Plaque commémorative : église de Sainte-Croix-en-Plaine
Ce n'est que vers le début du 10e siècle que les comtes d'Eguisheim font leur apparition avec Hughes I qui a épousé Hildegarde, comtesse de Ferrette. Après avoir persécuté l'abbaye de Lure et craignant pour sa vie, Hughes fait reconstruire celle-ci et s'y retire comme moine.
Les comtes d'Eguisheim sont issus d'une lignée qualifiée de Eberhardine en vertu de la fréquence d'apparition du nom Eberhard dans la descendance. Cette lignée débute au 8e siècle avec Eberhard I, comte de Nordgau. Mais l'arbre généalogique précis fait encore aujourd'hui l'objet de débats. Les documents sur lesquels les chercheurs s'appuient sont constitués par les différentes chartes anciennes, les chroniques comme la Vita Deicola, la Vita Leonis, les Acta Murensia, et le liber Memorialis de Remiremont ou les manuscrits de certains monastères comme Einsiedeln ou Saint-Gall.
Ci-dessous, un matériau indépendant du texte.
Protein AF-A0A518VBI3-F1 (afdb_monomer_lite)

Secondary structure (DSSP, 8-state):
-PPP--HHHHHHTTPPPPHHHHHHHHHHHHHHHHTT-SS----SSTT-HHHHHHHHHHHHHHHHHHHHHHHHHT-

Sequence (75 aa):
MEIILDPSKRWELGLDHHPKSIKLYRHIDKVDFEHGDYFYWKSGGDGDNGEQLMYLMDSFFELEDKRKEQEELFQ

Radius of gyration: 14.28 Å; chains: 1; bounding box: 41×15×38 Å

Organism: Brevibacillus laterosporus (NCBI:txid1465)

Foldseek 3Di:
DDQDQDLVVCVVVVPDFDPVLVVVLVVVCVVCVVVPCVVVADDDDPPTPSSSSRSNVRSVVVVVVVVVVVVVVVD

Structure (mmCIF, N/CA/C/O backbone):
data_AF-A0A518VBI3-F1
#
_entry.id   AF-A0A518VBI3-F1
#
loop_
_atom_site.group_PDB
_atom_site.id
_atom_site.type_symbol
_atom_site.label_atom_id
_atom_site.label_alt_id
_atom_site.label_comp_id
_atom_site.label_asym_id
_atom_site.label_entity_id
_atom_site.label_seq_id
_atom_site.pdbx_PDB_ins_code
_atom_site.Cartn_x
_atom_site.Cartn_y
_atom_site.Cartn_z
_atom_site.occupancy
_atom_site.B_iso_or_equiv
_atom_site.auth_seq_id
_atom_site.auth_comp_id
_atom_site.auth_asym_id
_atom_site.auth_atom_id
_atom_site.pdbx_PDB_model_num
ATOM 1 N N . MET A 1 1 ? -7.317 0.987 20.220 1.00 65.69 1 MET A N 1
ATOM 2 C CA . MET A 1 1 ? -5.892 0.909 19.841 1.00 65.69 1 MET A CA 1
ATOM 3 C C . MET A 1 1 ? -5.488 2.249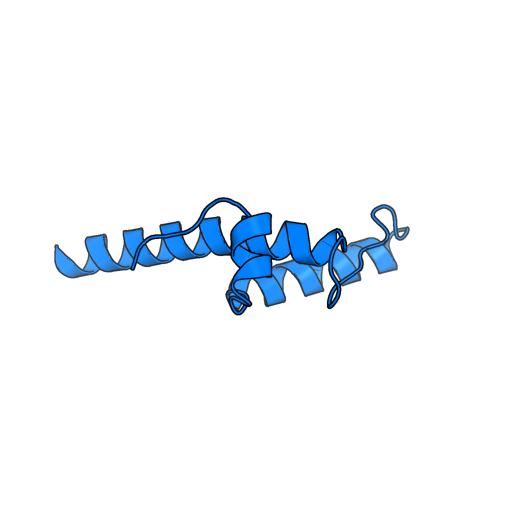 19.236 1.00 65.69 1 MET A C 1
ATOM 5 O O . MET A 1 1 ? -6.332 2.882 18.605 1.00 65.69 1 MET A O 1
ATOM 9 N N . GLU A 1 2 ? -4.281 2.738 19.511 1.00 88.56 2 GLU A N 1
ATOM 10 C CA . GLU A 1 2 ? -3.756 3.959 18.881 1.00 88.56 2 GLU A CA 1
ATOM 11 C C . GLU A 1 2 ? -3.311 3.632 17.449 1.00 88.56 2 GLU A C 1
ATOM 13 O O . GLU A 1 2 ? -2.663 2.610 17.239 1.00 88.56 2 GLU A O 1
ATOM 18 N N . ILE A 1 3 ? -3.690 4.462 16.475 1.00 94.50 3 ILE A N 1
ATOM 19 C CA . ILE A 1 3 ? -3.279 4.297 15.074 1.00 94.50 3 ILE A CA 1
ATOM 20 C C . ILE A 1 3 ? -1.919 4.971 14.909 1.00 94.50 3 ILE A C 1
ATOM 22 O O . ILE A 1 3 ? -1.784 6.166 15.174 1.00 94.50 3 ILE A O 1
ATOM 26 N N . ILE A 1 4 ? -0.915 4.208 14.478 1.00 96.56 4 ILE A N 1
ATOM 27 C CA . ILE A 1 4 ? 0.445 4.710 14.263 1.00 96.56 4 ILE A CA 1
ATOM 28 C C . ILE A 1 4 ? 0.566 5.213 12.824 1.00 96.56 4 ILE A C 1
ATOM 30 O O . ILE A 1 4 ? 0.373 4.443 11.883 1.00 96.56 4 ILE A O 1
ATOM 34 N N . LEU A 1 5 ? 0.898 6.498 12.673 1.00 95.75 5 LEU A N 1
ATOM 35 C CA . LEU A 1 5 ? 1.013 7.166 11.370 1.00 95.75 5 LEU A CA 1
ATOM 36 C C . LEU A 1 5 ? 2.421 7.110 10.764 1.00 95.75 5 LEU A C 1
ATOM 38 O O . LEU A 1 5 ? 2.558 7.286 9.562 1.00 95.75 5 LEU A O 1
ATOM 42 N N . ASP A 1 6 ? 3.456 6.909 11.583 1.00 94.88 6 ASP A N 1
ATOM 43 C CA . ASP A 1 6 ? 4.853 6.860 11.134 1.00 94.88 6 ASP A CA 1
ATOM 44 C C . ASP A 1 6 ? 5.202 5.457 10.606 1.00 94.88 6 ASP A C 1
ATOM 46 O O . ASP A 1 6 ? 5.262 4.523 11.414 1.00 94.88 6 ASP A O 1
ATOM 50 N N . PRO A 1 7 ? 5.467 5.285 9.296 1.00 93.94 7 PRO A N 1
ATOM 51 C CA . PRO A 1 7 ? 5.833 3.995 8.714 1.00 93.94 7 PRO A CA 1
ATOM 52 C C . PRO A 1 7 ? 7.070 3.356 9.348 1.00 93.94 7 PRO A C 1
ATOM 54 O O . PRO A 1 7 ? 7.104 2.142 9.529 1.00 93.94 7 PRO A O 1
ATOM 57 N N . SER A 1 8 ? 8.062 4.162 9.740 1.00 92.81 8 SER A N 1
ATOM 58 C CA . SER A 1 8 ? 9.314 3.665 10.325 1.00 92.81 8 SER A CA 1
ATOM 59 C C . SER A 1 8 ? 9.029 2.961 11.647 1.00 92.81 8 SER A C 1
ATOM 61 O O . SER A 1 8 ? 9.477 1.843 11.884 1.00 92.81 8 SER A O 1
ATOM 63 N N . LYS A 1 9 ? 8.176 3.573 12.474 1.00 95.56 9 LYS A N 1
ATOM 64 C CA . LYS A 1 9 ? 7.731 2.980 13.736 1.00 95.56 9 LYS A CA 1
ATOM 65 C C . LYS A 1 9 ? 6.898 1.715 13.517 1.00 95.56 9 LYS A C 1
ATOM 67 O O . LYS A 1 9 ? 6.969 0.796 14.328 1.00 95.56 9 LYS A O 1
ATOM 72 N N . ARG A 1 10 ? 6.096 1.649 12.448 1.00 95.31 10 ARG A N 1
ATOM 73 C CA . ARG A 1 10 ? 5.322 0.439 12.115 1.00 95.31 10 ARG A CA 1
ATOM 74 C C . ARG A 1 10 ? 6.243 -0.728 11.747 1.00 95.31 10 ARG A C 1
ATOM 76 O O . ARG A 1 10 ? 6.029 -1.825 12.258 1.00 95.31 10 ARG A O 1
ATOM 83 N N . TRP A 1 11 ? 7.290 -0.463 10.963 1.00 93.31 11 TRP A N 1
ATOM 84 C CA . TRP A 1 11 ? 8.334 -1.438 10.639 1.00 93.31 11 TRP A CA 1
ATOM 85 C C . TRP A 1 11 ? 9.094 -1.916 11.882 1.00 93.31 11 TRP A C 1
ATOM 87 O O . TRP A 1 11 ? 9.188 -3.118 12.114 1.00 93.31 11 TRP A O 1
ATOM 97 N N . GLU A 1 12 ? 9.576 -0.994 12.726 1.00 94.25 12 GLU A N 1
ATOM 98 C CA . GLU A 1 12 ? 10.287 -1.324 13.975 1.00 94.25 12 GLU A CA 1
ATOM 99 C C . GLU A 1 12 ? 9.468 -2.231 14.905 1.00 94.25 12 GLU A C 1
ATOM 101 O O . GLU A 1 12 ? 10.017 -3.083 15.604 1.00 94.25 12 GLU A O 1
ATOM 106 N N . LEU A 1 13 ? 8.147 -2.043 14.915 1.00 94.81 13 LEU A N 1
ATOM 107 C CA . LEU A 1 13 ? 7.210 -2.834 15.708 1.00 94.81 13 LEU A CA 1
ATOM 108 C C . LEU A 1 13 ? 6.791 -4.150 15.035 1.00 94.81 13 LEU A C 1
ATOM 110 O O . LEU A 1 13 ? 6.118 -4.951 15.683 1.00 94.81 13 LEU A O 1
ATOM 114 N N . GLY A 1 14 ? 7.162 -4.376 13.772 1.00 93.94 14 GLY A N 1
ATOM 115 C CA . GLY A 1 14 ? 6.763 -5.553 13.002 1.00 93.94 14 GLY A CA 1
ATOM 116 C C . GLY A 1 14 ? 5.248 -5.667 12.844 1.00 93.94 14 GLY A C 1
ATOM 117 O O . GLY A 1 14 ? 4.700 -6.756 13.006 1.00 93.94 14 GLY A O 1
ATOM 118 N N . LEU A 1 15 ? 4.558 -4.542 12.617 1.00 95.12 15 LEU A N 1
ATOM 119 C CA . LEU A 1 15 ? 3.105 -4.550 12.456 1.00 95.12 15 LEU A CA 1
ATOM 120 C C . LEU A 1 15 ? 2.705 -5.194 11.130 1.00 95.12 15 LEU A C 1
ATOM 122 O O . LEU A 1 15 ? 3.215 -4.824 10.076 1.00 95.12 15 LEU A O 1
ATOM 126 N N . ASP A 1 16 ? 1.724 -6.091 11.184 1.00 96.44 16 ASP A N 1
ATOM 127 C CA . ASP A 1 16 ? 1.141 -6.671 9.980 1.00 96.44 16 ASP A CA 1
ATOM 128 C C . ASP A 1 16 ? 0.445 -5.602 9.128 1.00 96.44 16 ASP A C 1
ATOM 130 O O . ASP A 1 16 ? -0.238 -4.705 9.638 1.00 96.44 16 ASP A O 1
ATOM 134 N N . HIS A 1 17 ? 0.559 -5.747 7.808 1.00 97.75 17 HIS A N 1
ATOM 135 C CA . HIS A 1 17 ? -0.148 -4.882 6.877 1.00 97.75 17 HIS A CA 1
ATOM 136 C C . HIS A 1 17 ? -1.652 -5.124 6.882 1.00 97.75 17 HIS A C 1
ATOM 138 O O . HIS A 1 17 ? -2.151 -6.255 6.924 1.00 97.75 17 HIS A O 1
ATOM 144 N N . HIS A 1 18 ? -2.390 -4.035 6.712 1.00 98.31 18 HIS A N 1
ATOM 145 C CA . HIS A 1 18 ? -3.825 -4.080 6.561 1.00 98.31 18 HIS A CA 1
ATOM 146 C C . HIS A 1 18 ? -4.194 -4.824 5.256 1.00 98.31 18 HIS A C 1
ATOM 148 O O . HIS A 1 18 ? -3.645 -4.528 4.187 1.00 98.31 18 HIS A O 1
ATOM 154 N N . PRO A 1 19 ? -5.175 -5.752 5.258 1.00 98.50 19 PRO A N 1
ATOM 155 C CA . PRO A 1 19 ? -5.491 -6.565 4.077 1.00 98.50 19 PRO A CA 1
ATOM 156 C C . PRO A 1 19 ? -5.850 -5.754 2.821 1.00 98.50 19 PRO A C 1
ATOM 158 O O . PRO A 1 19 ? -5.546 -6.166 1.697 1.00 98.50 19 PRO A O 1
ATOM 161 N N . LYS A 1 20 ? -6.489 -4.584 2.991 1.00 98.56 20 LYS A N 1
ATOM 162 C CA . LYS A 1 20 ? -6.796 -3.676 1.869 1.00 98.56 20 LYS A CA 1
ATOM 163 C C . LYS A 1 20 ? -5.531 -3.028 1.291 1.00 98.56 20 LYS A C 1
ATOM 165 O O . LYS A 1 20 ? -5.477 -2.867 0.074 1.00 98.56 20 LYS A O 1
ATOM 170 N N . SER A 1 21 ? -4.522 -2.731 2.113 1.00 98.50 21 SER A N 1
ATOM 171 C CA . SER A 1 21 ? -3.227 -2.206 1.661 1.00 98.50 21 SER A CA 1
ATOM 172 C C . SER A 1 21 ? -2.505 -3.226 0.797 1.00 98.50 21 SER A C 1
ATOM 174 O O . SER A 1 21 ? -2.136 -2.905 -0.326 1.00 98.50 21 SER A O 1
ATOM 176 N N . ILE A 1 22 ? -2.412 -4.481 1.256 1.00 98.50 22 ILE A N 1
ATOM 177 C CA . ILE A 1 22 ? -1.796 -5.578 0.491 1.00 98.50 22 ILE A CA 1
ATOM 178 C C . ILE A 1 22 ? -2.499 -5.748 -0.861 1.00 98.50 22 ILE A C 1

Malheureusement certaines sources se révèlent être apocryphes et donc peu crédibles.
Cette famille franque, qui s'est éteinte au treizième siècle avec la mort en 1225 de la comtesse Gertrude, a joué un rôle clé en Alsace au Moyen-Âge par l'étendue de ses possessions territoriales, l'importance des fonctions politiques exercées, le nombre de ses fondations monastiques et par les liens de parenté qu'elle pouvait avoir avec différentes familles régnantes de cette époque.
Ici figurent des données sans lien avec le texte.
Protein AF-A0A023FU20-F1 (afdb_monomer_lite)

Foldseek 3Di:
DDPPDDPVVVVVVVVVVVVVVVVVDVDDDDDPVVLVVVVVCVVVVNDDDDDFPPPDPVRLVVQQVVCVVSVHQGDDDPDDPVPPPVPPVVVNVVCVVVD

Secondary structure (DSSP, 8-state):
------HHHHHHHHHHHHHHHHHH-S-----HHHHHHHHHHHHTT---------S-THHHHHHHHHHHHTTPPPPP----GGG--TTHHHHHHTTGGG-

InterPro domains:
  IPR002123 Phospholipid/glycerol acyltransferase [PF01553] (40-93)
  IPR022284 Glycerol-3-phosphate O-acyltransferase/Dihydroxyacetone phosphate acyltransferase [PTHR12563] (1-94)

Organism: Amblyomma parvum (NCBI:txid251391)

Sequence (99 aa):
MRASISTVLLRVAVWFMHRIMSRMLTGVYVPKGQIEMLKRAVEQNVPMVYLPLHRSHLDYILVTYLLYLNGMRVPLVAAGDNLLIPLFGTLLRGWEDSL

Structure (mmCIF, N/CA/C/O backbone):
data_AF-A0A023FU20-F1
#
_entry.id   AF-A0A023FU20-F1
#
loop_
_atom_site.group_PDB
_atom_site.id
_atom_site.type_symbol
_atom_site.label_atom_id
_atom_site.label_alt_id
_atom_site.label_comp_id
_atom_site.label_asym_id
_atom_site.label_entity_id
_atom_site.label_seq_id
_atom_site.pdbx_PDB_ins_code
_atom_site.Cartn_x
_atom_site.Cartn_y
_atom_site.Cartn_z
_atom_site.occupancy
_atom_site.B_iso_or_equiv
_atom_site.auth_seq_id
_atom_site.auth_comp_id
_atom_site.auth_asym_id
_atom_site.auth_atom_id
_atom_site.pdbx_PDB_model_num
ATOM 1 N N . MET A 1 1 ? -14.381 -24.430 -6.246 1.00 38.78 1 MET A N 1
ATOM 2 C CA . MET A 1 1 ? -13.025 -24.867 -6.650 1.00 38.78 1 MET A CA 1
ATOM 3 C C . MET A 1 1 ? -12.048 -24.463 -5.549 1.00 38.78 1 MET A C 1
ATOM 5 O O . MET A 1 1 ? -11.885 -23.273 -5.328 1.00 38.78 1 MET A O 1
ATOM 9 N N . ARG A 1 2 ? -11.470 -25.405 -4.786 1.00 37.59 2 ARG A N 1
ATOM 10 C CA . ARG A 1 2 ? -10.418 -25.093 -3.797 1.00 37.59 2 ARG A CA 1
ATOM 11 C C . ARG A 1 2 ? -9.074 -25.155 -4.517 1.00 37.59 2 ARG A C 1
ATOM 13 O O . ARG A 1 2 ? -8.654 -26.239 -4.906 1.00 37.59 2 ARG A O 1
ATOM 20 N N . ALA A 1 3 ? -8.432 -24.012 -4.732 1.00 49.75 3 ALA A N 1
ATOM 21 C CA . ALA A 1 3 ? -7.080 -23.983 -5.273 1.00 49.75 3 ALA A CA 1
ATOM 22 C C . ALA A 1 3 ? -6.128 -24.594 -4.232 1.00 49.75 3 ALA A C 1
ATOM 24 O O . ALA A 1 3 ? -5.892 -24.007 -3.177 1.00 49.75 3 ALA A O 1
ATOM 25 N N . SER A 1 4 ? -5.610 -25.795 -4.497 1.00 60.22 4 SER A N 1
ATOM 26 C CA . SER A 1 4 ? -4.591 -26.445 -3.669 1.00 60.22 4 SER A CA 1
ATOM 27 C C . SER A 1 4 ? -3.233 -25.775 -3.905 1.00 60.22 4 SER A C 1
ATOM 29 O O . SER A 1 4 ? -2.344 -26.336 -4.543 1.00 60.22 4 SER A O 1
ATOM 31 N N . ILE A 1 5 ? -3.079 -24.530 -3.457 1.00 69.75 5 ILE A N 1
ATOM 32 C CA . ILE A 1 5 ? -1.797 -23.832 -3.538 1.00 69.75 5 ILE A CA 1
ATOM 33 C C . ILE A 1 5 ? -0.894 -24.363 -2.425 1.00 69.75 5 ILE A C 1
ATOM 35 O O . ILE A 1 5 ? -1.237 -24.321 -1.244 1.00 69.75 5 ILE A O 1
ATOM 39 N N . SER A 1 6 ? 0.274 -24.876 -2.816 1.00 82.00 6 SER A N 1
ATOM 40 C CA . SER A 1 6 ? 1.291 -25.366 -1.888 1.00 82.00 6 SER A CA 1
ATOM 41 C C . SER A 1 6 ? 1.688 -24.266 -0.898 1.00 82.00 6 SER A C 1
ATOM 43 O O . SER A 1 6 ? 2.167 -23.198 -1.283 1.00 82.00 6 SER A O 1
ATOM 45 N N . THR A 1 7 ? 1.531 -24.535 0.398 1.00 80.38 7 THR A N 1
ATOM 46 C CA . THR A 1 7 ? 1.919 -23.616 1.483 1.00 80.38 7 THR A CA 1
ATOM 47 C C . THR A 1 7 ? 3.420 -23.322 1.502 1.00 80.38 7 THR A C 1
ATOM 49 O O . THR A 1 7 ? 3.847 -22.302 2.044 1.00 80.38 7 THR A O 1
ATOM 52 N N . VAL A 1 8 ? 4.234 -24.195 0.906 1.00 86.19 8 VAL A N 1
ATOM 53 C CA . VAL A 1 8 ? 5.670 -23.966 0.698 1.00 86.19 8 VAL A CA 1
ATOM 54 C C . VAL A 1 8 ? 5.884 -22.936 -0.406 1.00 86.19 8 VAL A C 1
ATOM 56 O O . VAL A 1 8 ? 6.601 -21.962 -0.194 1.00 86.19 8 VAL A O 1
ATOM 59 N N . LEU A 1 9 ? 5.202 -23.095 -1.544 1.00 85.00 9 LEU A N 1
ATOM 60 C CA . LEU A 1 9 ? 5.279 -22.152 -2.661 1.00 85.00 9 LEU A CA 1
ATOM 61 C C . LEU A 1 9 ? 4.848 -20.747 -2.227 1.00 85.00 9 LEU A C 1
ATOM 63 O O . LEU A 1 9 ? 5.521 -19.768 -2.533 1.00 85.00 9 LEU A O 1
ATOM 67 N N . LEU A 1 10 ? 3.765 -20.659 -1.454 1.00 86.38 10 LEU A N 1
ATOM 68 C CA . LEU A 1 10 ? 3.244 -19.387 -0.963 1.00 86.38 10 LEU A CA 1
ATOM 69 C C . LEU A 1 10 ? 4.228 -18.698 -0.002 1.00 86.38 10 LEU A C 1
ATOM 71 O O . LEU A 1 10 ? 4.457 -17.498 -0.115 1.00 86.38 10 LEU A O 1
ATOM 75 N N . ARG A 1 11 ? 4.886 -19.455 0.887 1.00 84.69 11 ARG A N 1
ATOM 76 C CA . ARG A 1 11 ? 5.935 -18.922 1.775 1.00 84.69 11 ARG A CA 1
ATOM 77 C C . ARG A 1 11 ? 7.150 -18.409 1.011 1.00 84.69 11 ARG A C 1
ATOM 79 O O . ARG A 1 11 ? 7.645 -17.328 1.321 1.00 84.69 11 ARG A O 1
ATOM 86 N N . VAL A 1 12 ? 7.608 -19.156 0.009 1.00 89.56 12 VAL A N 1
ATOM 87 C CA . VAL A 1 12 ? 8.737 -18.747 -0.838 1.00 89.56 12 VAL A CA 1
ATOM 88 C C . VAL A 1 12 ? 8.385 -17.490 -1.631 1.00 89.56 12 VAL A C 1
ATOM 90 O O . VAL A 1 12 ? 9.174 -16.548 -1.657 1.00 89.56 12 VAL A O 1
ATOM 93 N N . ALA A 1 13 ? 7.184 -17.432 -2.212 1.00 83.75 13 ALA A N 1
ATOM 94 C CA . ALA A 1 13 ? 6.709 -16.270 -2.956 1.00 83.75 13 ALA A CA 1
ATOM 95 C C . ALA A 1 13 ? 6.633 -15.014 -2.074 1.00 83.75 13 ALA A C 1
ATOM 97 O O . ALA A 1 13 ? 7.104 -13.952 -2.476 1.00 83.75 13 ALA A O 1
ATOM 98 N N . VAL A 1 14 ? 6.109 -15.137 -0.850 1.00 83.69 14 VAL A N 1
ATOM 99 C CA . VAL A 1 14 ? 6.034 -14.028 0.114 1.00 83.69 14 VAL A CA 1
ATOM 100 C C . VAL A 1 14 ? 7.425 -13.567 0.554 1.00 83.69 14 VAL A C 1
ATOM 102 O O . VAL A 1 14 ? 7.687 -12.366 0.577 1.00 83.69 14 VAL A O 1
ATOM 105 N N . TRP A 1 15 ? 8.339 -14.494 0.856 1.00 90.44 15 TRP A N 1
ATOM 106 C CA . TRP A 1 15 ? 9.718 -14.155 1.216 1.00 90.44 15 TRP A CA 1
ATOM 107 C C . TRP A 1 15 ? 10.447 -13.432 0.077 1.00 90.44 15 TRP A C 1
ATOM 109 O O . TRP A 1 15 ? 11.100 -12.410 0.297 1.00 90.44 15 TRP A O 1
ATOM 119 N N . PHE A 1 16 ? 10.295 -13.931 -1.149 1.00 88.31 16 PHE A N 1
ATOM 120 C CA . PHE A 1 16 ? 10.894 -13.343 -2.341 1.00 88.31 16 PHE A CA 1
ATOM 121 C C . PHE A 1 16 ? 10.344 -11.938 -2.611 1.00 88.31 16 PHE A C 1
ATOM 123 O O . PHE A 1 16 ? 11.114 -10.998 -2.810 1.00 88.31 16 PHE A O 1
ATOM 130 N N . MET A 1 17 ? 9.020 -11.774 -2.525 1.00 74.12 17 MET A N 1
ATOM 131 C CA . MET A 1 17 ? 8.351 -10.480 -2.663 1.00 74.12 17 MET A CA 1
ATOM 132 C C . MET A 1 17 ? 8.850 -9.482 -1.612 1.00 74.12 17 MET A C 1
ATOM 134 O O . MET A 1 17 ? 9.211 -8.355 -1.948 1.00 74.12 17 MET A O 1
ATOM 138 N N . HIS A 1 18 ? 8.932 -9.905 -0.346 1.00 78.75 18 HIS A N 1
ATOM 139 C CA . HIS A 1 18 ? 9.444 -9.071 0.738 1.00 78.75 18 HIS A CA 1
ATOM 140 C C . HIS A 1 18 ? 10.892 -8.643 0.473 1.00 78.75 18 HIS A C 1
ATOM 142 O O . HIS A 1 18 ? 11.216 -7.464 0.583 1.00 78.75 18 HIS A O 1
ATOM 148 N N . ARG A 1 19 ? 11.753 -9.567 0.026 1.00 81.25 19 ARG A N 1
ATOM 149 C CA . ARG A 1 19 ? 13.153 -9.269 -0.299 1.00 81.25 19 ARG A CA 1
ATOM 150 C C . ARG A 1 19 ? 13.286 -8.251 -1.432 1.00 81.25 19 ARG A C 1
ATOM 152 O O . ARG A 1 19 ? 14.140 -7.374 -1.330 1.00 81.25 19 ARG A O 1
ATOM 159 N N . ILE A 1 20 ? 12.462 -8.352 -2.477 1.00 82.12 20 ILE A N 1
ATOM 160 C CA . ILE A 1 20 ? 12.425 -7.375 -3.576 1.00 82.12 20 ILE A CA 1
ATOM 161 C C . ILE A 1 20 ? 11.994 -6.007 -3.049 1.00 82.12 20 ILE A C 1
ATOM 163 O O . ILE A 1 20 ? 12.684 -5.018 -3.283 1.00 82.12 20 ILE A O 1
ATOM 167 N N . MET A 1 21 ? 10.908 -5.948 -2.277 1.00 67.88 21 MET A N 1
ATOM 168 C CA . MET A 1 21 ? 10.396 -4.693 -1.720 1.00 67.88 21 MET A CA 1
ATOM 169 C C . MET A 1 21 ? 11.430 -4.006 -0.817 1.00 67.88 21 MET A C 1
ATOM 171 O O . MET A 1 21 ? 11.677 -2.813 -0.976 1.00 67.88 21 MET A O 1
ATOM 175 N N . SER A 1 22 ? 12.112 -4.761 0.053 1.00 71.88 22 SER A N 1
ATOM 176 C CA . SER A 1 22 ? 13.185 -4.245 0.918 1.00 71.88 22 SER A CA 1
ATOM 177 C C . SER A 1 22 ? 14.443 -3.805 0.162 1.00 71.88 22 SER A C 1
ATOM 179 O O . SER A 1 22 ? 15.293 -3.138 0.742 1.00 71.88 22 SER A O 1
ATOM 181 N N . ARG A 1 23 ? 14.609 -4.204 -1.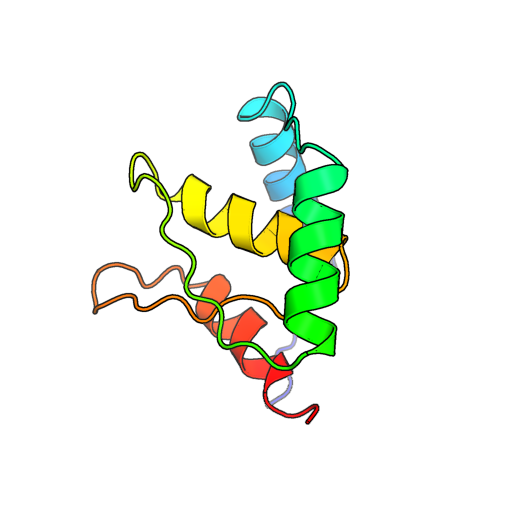107 1.00 73.56 23 ARG A N 1
ATOM 182 C CA . ARG A 1 23 ? 15.718 -3.763 -1.971 1.00 73.56 23 ARG A CA 1
ATOM 183 C C . ARG A 1 23 ? 15.355 -2.559 -2.832 1.00 73.56 23 ARG A C 1
ATOM 185 O O . ARG A 1 23 ? 16.238 -1.776 -3.156 1.00 73.56 23 ARG A O 1
ATOM 192 N N . MET A 1 24 ? 14.089 -2.433 -3.219 1.00 71.88 24 MET A N 1
ATOM 193 C CA . MET A 1 24 ? 13.612 -1.340 -4.069 1.00 71.88 24 MET A CA 1
ATOM 194 C C . MET A 1 24 ? 13.288 -0.070 -3.281 1.00 71.88 24 MET A C 1
ATOM 196 O O . MET A 1 24 ? 13.343 1.020 -3.841 1.00 71.88 24 MET A O 1
ATOM 200 N N . LEU A 1 25 ? 12.952 -0.197 -1.995 1.00 71.88 25 LEU A N 1
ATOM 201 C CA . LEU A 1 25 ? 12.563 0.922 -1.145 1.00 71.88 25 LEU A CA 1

Eguisheim et la vallée de la Bruche les points d'ancrage des possessions de la famille
Les possessions territoriales de la famille étaient telles qu'elle aurait pu prétendre au duché d'Alsace. Malheureusement celui-ci a été supprimé par les carolingiens au 9e siècle et remplacé par deux comtés : le Sundgau ou Haut-Alsace et le Nordgau ou Basse-Alsace. Le dernier duc d'Alsace, avant la création à nouveau d'un duché appelé cette fois de Souabe et d'Alsace au début du 12e siècle, était vraisemblablement Luitfrid, petit-fils d'Etichon et frère de Eberhard, le fondateur de l'abbaye de Murbach. Les points d'ancrage des terres allodiales de la famille étaient sans nul doute Eguisheim avec les Trois Châteaux (Wahlenbourg, Dagsbourg et Weckmund) ainsi que le château-fort urbain autour duquel vont se grouper les maisons de la charmante cité au 13e siècle et la vallée de la Bruche et de la Magel avec le grand château de Guirbaden et le monastère d'Altorf près de Molsheim fondé par Hughes III, dit l'enroué, et où étaient inhumés les ancêtres de la famille.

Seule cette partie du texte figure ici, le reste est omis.